# Driving Multiple Monitors from Macbook Pro



## ps1 (Jun 24, 2006)

I did a quick search and did see one 2006 thread on this topic but given the time lapse thought it would be worth revisiting.

Here is my setup and here is what I'd like to do:

MacBookPro 2.2Ghz Core2Duo 4G of RAM; Bluetooth Keyboard & Mouse. At the moment I run 1 external ViewSonic 19" LCD display using the external DVI attachment and utilize the MBPs screen as a secondary monitor.

What I would like to ideally do is have 2 monitors (my existing 19" monitor and buy another 19"+ flat panel) then turn off the MBPs monitor?

You may ask why I'd want to do this. While my existing setup works well I wouldn't mind refining it with two larger external monitors that would be placed side by side.
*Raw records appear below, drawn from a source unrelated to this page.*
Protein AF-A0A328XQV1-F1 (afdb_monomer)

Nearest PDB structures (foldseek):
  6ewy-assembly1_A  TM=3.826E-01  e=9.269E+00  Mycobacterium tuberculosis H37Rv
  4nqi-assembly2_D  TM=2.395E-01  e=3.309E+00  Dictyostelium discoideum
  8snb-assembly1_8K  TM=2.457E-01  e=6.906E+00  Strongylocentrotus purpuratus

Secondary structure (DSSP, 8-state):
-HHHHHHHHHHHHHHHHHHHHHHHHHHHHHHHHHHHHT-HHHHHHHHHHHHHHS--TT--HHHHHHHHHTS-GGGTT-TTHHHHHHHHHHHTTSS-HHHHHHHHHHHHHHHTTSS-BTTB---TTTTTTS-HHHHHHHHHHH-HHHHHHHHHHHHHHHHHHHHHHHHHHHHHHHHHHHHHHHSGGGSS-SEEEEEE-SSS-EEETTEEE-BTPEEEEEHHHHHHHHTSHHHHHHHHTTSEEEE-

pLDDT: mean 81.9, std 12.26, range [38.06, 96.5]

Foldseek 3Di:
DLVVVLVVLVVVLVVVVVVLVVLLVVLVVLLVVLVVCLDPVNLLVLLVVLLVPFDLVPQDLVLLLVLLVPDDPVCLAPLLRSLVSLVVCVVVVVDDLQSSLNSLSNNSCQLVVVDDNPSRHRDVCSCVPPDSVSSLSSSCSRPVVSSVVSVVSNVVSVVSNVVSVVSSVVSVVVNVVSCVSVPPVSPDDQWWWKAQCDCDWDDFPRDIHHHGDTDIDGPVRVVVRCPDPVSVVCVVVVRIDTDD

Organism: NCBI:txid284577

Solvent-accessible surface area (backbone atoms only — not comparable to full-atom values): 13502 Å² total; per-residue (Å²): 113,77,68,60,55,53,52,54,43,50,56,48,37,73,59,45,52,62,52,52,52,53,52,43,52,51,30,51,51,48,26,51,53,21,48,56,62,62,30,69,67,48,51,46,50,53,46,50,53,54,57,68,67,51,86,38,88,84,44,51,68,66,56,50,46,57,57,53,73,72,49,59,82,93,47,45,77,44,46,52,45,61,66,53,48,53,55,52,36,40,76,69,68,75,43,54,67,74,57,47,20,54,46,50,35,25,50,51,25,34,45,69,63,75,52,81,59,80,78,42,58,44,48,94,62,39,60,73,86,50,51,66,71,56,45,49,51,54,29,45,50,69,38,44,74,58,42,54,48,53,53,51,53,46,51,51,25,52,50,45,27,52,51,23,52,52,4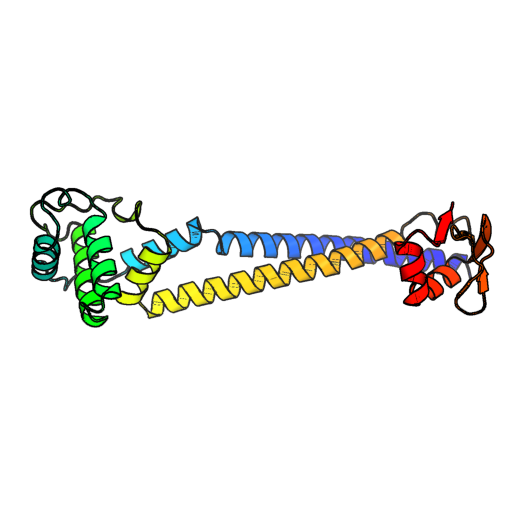9,43,64,49,45,54,54,49,49,55,52,44,49,64,61,64,40,74,68,89,55,89,62,72,57,45,30,40,31,25,69,38,98,56,71,50,71,59,95,90,44,74,44,46,48,80,39,73,43,80,39,42,56,69,58,48,55,62,43,56,72,36,72,71,51,39,52,33,41,76,70,58,38,36,38,85,47,133

Sequence (244 aa):
MAHTVNTAATEAVETLEPLVKAATQAAEAKRADALARLDRSSVRGRLLAALEAVDTTNADPAVIQQLAAMVPQHRVTVPNVLPGVLMAKHRANELKDDQCTVIAVALLALARGQFSAGLIQLDADWHVDLSPAQLQTLVGWVSPETLDKIEQDDEAAALDFASATYELGRLDKFAAAVDLLSAPAYKAQATVKLLNRTDRRFGVQGRQFEPGRAHPVERRELADMMMVPGFRSHVERGELEVIR

Radius of gyration: 33.12 Å; Cα contacts (8 Å, |Δi|>4): 258; chains: 1; bounding box: 61×26×90 Å

Structure (mmCIF, N/CA/C/O backbone):
data_AF-A0A328XQV1-F1
#
_entry.id   AF-A0A328XQV1-F1
#
loop_
_atom_site.group_PDB
_atom_site.id
_atom_site.type_symbol
_atom_site.label_atom_id
_atom_site.label_alt_id
_atom_site.label_comp_id
_atom_site.label_asym_id
_atom_site.label_entity_id
_atom_site.label_seq_id
_atom_site.pdbx_PDB_ins_code
_atom_site.Cartn_x
_atom_site.Cartn_y
_atom_site.Cartn_z
_atom_site.occupancy
_atom_site.B_iso_or_equiv
_atom_site.auth_seq_id
_atom_site.auth_comp_id
_atom_site.auth_asym_id
_atom_site.auth_atom_id
_atom_site.pdbx_PDB_model_num
ATOM 1 N N . MET A 1 1 ? 34.809 4.946 -47.961 1.00 43.31 1 MET A N 1
ATOM 2 C CA . MET A 1 1 ? 33.729 5.447 -47.077 1.00 43.31 1 MET A CA 1
ATOM 3 C C . MET A 1 1 ? 32.842 4.335 -46.509 1.00 43.31 1 MET A C 1
ATOM 5 O O . MET A 1 1 ? 32.543 4.398 -45.330 1.00 43.31 1 MET A O 1
ATOM 9 N N . ALA A 1 2 ? 32.466 3.291 -47.263 1.00 38.06 2 ALA A N 1
ATOM 10 C CA . ALA A 1 2 ? 31.648 2.184 -46.728 1.00 38.06 2 ALA A CA 1
ATOM 11 C C . ALA A 1 2 ? 32.340 1.328 -45.638 1.00 38.06 2 ALA A C 1
ATOM 13 O O . ALA A 1 2 ? 31.673 0.818 -44.744 1.00 38.06 2 ALA A O 1
ATOM 14 N N . HIS A 1 3 ? 33.672 1.199 -45.681 1.00 40.47 3 HIS A N 1
ATOM 15 C CA . HIS A 1 3 ? 34.435 0.454 -44.670 1.00 40.47 3 HIS A CA 1
ATOM 16 C C . HIS A 1 3 ? 34.496 1.161 -43.305 1.00 40.47 3 HIS A C 1
ATOM 18 O O . HIS A 1 3 ? 34.368 0.500 -42.285 1.00 40.47 3 HIS A O 1
ATOM 24 N N . THR A 1 4 ? 34.627 2.491 -43.279 1.00 44.69 4 THR A N 1
ATOM 25 C CA . THR A 1 4 ? 34.733 3.290 -42.045 1.00 44.69 4 THR A CA 1
ATOM 26 C C . THR A 1 4 ? 33.412 3.409 -41.283 1.00 44.69 4 THR A C 1
ATOM 28 O O . THR A 1 4 ? 33.415 3.409 -40.058 1.00 44.69 4 THR A O 1
ATOM 31 N N . VAL A 1 5 ? 32.276 3.453 -41.988 1.00 50.19 5 VAL A N 1
ATOM 32 C CA . VAL A 1 5 ? 30.937 3.485 -41.364 1.00 50.19 5 VAL A CA 1
ATOM 33 C C . VAL A 1 5 ? 30.606 2.157 -40.669 1.00 50.19 5 VAL A C 1
ATOM 35 O O . VAL A 1 5 ? 29.946 2.150 -39.637 1.00 50.19 5 VAL A O 1
ATOM 38 N N . ASN A 1 6 ? 31.097 1.036 -41.205 1.00 56.62 6 ASN A N 1
ATOM 39 C CA . ASN A 1 6 ? 30.869 -0.295 -40.639 1.00 56.62 6 ASN A CA 1
ATOM 40 C C . ASN A 1 6 ? 31.652 -0.509 -39.332 1.00 56.62 6 ASN A C 1
ATOM 42 O O . ASN A 1 6 ? 31.124 -1.075 -38.380 1.00 56.62 6 ASN A O 1
ATOM 46 N N . THR A 1 7 ? 32.888 -0.003 -39.270 1.00 61.91 7 THR A N 1
ATOM 47 C CA . THR A 1 7 ? 33.713 -0.039 -38.055 1.00 61.91 7 THR A CA 1
ATOM 48 C C . THR A 1 7 ? 33.122 0.844 -36.955 1.00 61.91 7 THR A C 1
ATOM 50 O O . THR A 1 7 ? 32.909 0.359 -35.853 1.00 61.91 7 THR A O 1
ATOM 53 N N . ALA A 1 8 ? 32.730 2.084 -37.274 1.00 63.03 8 ALA A N 1
ATOM 54 C CA . ALA A 1 8 ? 32.136 2.999 -36.295 1.0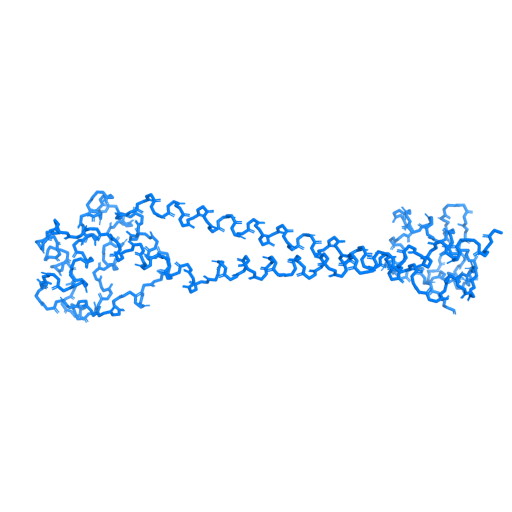0 63.03 8 ALA A CA 1
ATOM 55 C C . ALA A 1 8 ? 30.785 2.507 -35.736 1.00 63.03 8 ALA A C 1
ATOM 57 O O . ALA A 1 8 ? 30.497 2.700 -34.559 1.00 63.03 8 ALA A O 1
ATOM 58 N N . ALA A 1 9 ? 29.953 1.858 -36.560 1.00 60.72 9 ALA A N 1
ATOM 59 C CA . ALA A 1 9 ? 28.694 1.266 -36.102 1.00 60.72 9 ALA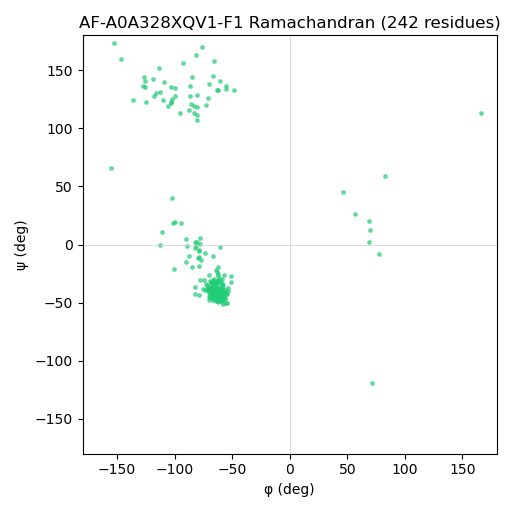 A CA 1
ATOM 60 C C . ALA A 1 9 ? 28.926 0.047 -35.193 1.00 60.72 9 ALA A C 1
ATOM 62 O O . ALA A 1 9 ? 28.222 -0.111 -34.201 1.00 60.72 9 ALA A O 1
ATOM 63 N N . THR A 1 10 ? 29.936 -0.773 -35.499 1.00 68.44 10 THR A N 1
ATOM 64 C CA . THR A 1 10 ? 30.312 -1.929 -34.669 1.00 68.44 10 THR A CA 1
ATOM 65 C C . THR A 1 10 ? 30.854 -1.471 -33.311 1.00 68.44 10 THR A C 1
ATOM 67 O O . THR A 1 10 ? 30.364 -1.921 -32.282 1.00 68.44 10 THR A O 1
ATOM 70 N N . GLU A 1 11 ? 31.769 -0.497 -33.292 1.00 73.50 11 GLU A N 1
ATOM 71 C CA . GLU A 1 11 ? 32.311 0.093 -32.055 1.00 73.50 11 GLU A CA 1
ATOM 72 C C . GLU A 1 11 ? 31.215 0.759 -31.201 1.00 73.50 11 GLU A C 1
ATOM 74 O O . GLU A 1 11 ? 31.212 0.654 -29.971 1.00 73.50 11 GLU A O 1
ATOM 79 N N . ALA A 1 12 ? 30.244 1.419 -31.845 1.00 69.88 12 ALA A N 1
ATOM 80 C CA . ALA A 1 12 ? 29.101 2.012 -31.157 1.00 69.88 12 ALA A CA 1
ATOM 81 C C . ALA A 1 12 ? 28.198 0.947 -30.515 1.00 69.88 12 ALA A C 1
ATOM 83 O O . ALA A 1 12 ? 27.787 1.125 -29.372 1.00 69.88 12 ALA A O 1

The main things I do are fairly heavy document creation using Office (Word & Excel) and this would be a further productivity boost.

Now the questions:

1) Can I do this on the MBP without spending a fortune (excluding the cost of the extra monitor)? and has anyone successfully implemented the suggested measures?

2) It doesn't seem like there is good external monitor management tools available for the Mac since the native support in OSX is relatively weak (e.g., the menus for an app. still remain locked to the main monitor even if you've moved an app to your secondary monitor) - has anyone found a good tool to give you better control?


Thanks.


----------



## Adrian. (Nov 28, 2007)

You cannot do this. You will need a special video card to do such a thing. To the best of my knowledge you can only do this with a mac pro with an after market video card.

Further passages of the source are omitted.